Rivelazioni della trasmissione tv Quarto grado. I magistrati milanesi che hanno preso in carico il fascicolo avrebbero accantonato l'ipotesi di un sacerdote

La Procura generale di Milano è convinta che il delitto di Lidia Macchi, avvenuto il 7 gennaio del 1987, sia un “omicidio passionale”. Ma soprattutto le indagini starebbero puntando su un uomo sposato – e non un sacerdote – con cui la ragazza potrebbe aver avuto a suo tempo una relazione. Lo rivela la trasmissione tv “Quarto Grado” che questa sera, venerdì 14 febbraio, si occuperà della vicenda. Che il delitto abbia un movente amoroso è cosa oramai nota, così come è noto che nella borsa della ragazza fu rinvenuta una lettera indirizzata a un amore dalle sembianze incerte(Dio? Una persona reale?). Inoltre, alla famiglia, dopo 4 giorni dal delitto arrivò una lettera anonima “In morte di un’amica” con parole poetiche e appassionate.
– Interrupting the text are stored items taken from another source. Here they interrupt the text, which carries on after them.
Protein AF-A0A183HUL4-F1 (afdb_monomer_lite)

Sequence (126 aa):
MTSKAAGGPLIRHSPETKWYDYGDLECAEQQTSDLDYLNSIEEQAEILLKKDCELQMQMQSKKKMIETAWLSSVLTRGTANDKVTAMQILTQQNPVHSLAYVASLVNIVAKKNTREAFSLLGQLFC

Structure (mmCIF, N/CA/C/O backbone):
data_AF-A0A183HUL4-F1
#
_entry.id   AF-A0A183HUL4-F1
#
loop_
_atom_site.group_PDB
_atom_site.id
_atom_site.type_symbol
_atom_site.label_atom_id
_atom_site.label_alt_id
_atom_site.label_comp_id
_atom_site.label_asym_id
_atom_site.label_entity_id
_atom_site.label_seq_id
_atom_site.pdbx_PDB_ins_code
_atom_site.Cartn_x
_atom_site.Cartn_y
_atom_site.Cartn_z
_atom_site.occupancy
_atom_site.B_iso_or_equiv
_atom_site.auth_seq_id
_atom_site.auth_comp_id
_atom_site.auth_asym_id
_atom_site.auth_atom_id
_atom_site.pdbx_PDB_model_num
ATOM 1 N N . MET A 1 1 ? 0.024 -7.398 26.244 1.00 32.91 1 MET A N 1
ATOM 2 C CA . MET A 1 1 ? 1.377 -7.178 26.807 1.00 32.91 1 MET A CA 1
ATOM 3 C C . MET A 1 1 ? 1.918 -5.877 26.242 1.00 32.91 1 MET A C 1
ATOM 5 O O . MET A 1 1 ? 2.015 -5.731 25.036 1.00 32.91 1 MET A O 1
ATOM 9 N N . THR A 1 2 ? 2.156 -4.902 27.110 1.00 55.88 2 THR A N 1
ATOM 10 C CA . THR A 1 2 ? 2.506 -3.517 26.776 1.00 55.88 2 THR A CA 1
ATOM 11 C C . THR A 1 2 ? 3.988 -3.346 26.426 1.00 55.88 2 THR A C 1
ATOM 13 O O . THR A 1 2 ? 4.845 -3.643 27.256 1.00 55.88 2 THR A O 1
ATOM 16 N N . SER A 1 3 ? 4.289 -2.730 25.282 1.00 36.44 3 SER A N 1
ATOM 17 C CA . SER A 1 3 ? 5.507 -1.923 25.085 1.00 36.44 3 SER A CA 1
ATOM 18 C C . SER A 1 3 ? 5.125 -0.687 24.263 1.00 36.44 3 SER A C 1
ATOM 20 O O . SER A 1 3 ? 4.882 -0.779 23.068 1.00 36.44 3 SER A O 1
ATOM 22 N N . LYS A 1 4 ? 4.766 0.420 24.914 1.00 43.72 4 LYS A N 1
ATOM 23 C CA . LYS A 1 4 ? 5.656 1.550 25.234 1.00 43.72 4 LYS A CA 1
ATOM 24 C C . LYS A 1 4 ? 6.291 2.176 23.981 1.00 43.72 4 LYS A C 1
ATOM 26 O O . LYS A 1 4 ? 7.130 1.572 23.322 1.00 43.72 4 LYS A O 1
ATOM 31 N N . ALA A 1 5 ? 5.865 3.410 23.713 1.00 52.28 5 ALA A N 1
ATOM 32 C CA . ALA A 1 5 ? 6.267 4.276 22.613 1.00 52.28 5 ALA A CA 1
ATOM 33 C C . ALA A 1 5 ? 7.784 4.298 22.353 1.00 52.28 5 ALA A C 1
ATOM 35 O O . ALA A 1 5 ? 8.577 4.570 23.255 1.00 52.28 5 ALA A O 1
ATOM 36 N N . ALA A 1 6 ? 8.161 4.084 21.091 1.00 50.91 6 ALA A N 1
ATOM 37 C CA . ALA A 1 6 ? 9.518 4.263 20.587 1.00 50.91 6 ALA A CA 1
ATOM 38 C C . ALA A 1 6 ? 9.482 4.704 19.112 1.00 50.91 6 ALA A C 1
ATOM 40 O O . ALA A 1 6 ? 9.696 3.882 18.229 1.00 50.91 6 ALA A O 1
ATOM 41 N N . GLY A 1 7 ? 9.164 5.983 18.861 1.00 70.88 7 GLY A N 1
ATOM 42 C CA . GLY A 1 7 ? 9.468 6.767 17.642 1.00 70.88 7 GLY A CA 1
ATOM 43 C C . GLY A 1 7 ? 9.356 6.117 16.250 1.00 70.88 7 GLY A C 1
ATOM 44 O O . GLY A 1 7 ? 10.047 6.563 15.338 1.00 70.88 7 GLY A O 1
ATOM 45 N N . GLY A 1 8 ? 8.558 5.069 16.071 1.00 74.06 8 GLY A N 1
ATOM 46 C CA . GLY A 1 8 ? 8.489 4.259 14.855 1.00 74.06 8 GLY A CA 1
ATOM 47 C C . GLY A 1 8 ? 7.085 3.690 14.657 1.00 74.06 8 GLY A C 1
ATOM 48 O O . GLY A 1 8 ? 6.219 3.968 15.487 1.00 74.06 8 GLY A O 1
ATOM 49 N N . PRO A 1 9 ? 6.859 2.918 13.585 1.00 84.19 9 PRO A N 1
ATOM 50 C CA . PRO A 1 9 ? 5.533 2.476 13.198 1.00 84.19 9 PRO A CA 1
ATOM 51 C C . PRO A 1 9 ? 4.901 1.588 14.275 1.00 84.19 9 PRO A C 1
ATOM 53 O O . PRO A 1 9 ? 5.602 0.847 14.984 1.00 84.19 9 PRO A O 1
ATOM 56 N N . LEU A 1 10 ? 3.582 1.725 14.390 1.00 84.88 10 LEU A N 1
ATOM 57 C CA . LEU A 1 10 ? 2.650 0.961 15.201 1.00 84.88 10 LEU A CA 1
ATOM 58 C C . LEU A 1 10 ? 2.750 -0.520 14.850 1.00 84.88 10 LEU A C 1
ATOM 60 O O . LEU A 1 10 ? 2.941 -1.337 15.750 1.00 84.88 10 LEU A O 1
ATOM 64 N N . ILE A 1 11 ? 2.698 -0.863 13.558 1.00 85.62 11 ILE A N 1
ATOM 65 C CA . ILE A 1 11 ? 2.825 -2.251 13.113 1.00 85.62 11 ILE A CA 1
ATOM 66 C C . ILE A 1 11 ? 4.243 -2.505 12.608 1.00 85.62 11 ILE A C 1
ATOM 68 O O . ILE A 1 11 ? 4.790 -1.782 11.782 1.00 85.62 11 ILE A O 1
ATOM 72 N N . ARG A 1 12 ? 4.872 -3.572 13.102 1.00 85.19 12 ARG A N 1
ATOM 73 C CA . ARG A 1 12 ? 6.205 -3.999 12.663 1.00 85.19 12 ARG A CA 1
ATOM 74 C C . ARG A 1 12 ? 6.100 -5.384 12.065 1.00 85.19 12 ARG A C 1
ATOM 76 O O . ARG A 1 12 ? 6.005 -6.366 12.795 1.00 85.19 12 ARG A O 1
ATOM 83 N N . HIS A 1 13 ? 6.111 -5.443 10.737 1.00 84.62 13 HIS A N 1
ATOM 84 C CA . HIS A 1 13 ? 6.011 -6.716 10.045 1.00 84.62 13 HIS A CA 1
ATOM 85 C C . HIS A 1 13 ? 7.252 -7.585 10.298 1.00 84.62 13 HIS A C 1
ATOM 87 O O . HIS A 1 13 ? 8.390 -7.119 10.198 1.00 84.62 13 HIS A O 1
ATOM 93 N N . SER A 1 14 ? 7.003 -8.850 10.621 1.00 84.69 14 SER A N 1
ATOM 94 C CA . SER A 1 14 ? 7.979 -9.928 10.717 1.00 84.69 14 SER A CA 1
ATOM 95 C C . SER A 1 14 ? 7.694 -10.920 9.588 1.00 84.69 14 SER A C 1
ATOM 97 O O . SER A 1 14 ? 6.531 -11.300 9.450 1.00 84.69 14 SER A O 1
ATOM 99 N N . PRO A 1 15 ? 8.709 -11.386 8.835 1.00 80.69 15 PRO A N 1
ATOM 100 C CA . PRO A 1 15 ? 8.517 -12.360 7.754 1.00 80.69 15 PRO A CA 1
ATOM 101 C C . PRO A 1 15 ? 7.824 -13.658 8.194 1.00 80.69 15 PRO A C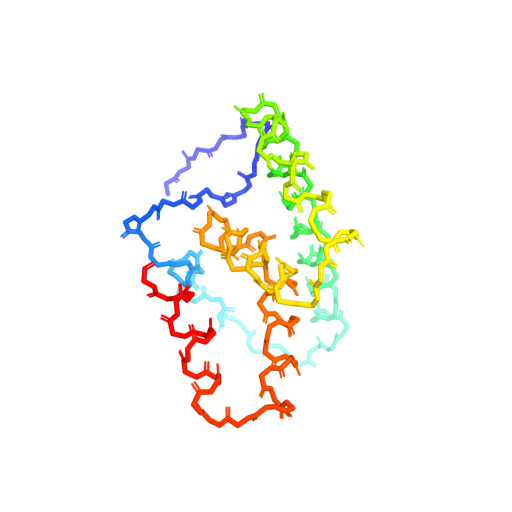 1
ATOM 103 O O . PRO A 1 15 ? 7.162 -14.309 7.399 1.00 80.69 15 PRO A O 1
ATOM 106 N N . GLU A 1 16 ? 7.954 -14.019 9.472 1.00 84.69 16 GLU A N 1
ATOM 107 C CA . GLU A 1 16 ? 7.389 -15.245 10.053 1.00 84.69 16 GLU A CA 1
ATOM 108 C C . GLU A 1 16 ? 5.874 -15.149 10.322 1.00 84.69 16 GLU A C 1
ATOM 110 O O . GLU A 1 16 ? 5.231 -16.135 10.678 1.00 84.69 16 GLU A O 1
ATOM 115 N N . THR A 1 17 ? 5.296 -13.948 10.240 1.00 85.50 17 THR A N 1
ATOM 116 C CA . THR A 1 17 ? 3.907 -13.675 10.626 1.00 85.50 17 THR A CA 1
ATOM 117 C C . THR A 1 17 ? 3.141 -13.155 9.428 1.00 85.50 17 THR A C 1
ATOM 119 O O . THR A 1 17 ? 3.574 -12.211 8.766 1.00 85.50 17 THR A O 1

Nella lettera, la giovane scrive: «Ti volevo dire, amore mio, che fuori oggi c’è una pioggerellina fredda, fredda, e che stamattina sono stata a lungo a guardare il cielo grigio sperando che un po’ di grigiore entrasse in me, che una nebbiolina fitta si posasse dentro di me per nascondermi questo cuore».
Lidia prosegue: «Dimmi perché sorridi, perché il tuo sguardo è così dolce e perché io non posso che arrendermi alla realtà, non posso che riconoscere che ci sei… Questo mistero, sai, mi sgomenta e mi ferisce ed io, oggi meno che mai, riesco a fare progetti sul nostro futuro e non so se ci sarà un futuro insieme per noi».
La lettera si conclude con un’invocazione a Dio, ma gli inquirenti sono convinti che sia stata indirizzata a un uomo con cui Lidia aveva intrecciato una relazione difficile.
Nella borsa di Lidia, inoltre, è stata trovata anche una poesia di Cesare Pavese trascritta di proprio pugno («Questa morte che ci accompagna da mattina a sera insonne, sorda, come un vecchio rimorso o un vizio assurdo. Per tutti la vita ha uno sguardo. Verrà la morte e avrà i tuoi occhi…»).

(Fonte. Nota Mediaset, Cologno Monzese, 14 febbraio 2014) 

I particolari di cui parla la inviata Ilaria Cavo sono stati studiati in questi giorni dalla procura generale di Milano che ha avocato a sé il fascicolo. A Varese tuttavia i contenuti di quelle lettere erano già noti, e sono in buona parte contenuti in un libro di memorie del giornalista Gianni Spartà, pubblicato nel 1991, «Questa è la storia». A pagina 221 Spartà ricorda ad esempio che erano scritte su un foglio a quadretti e che l’ultima parola era «amen».
Quarto Grado parlerà anche delle annotazioni a margine di quei versi.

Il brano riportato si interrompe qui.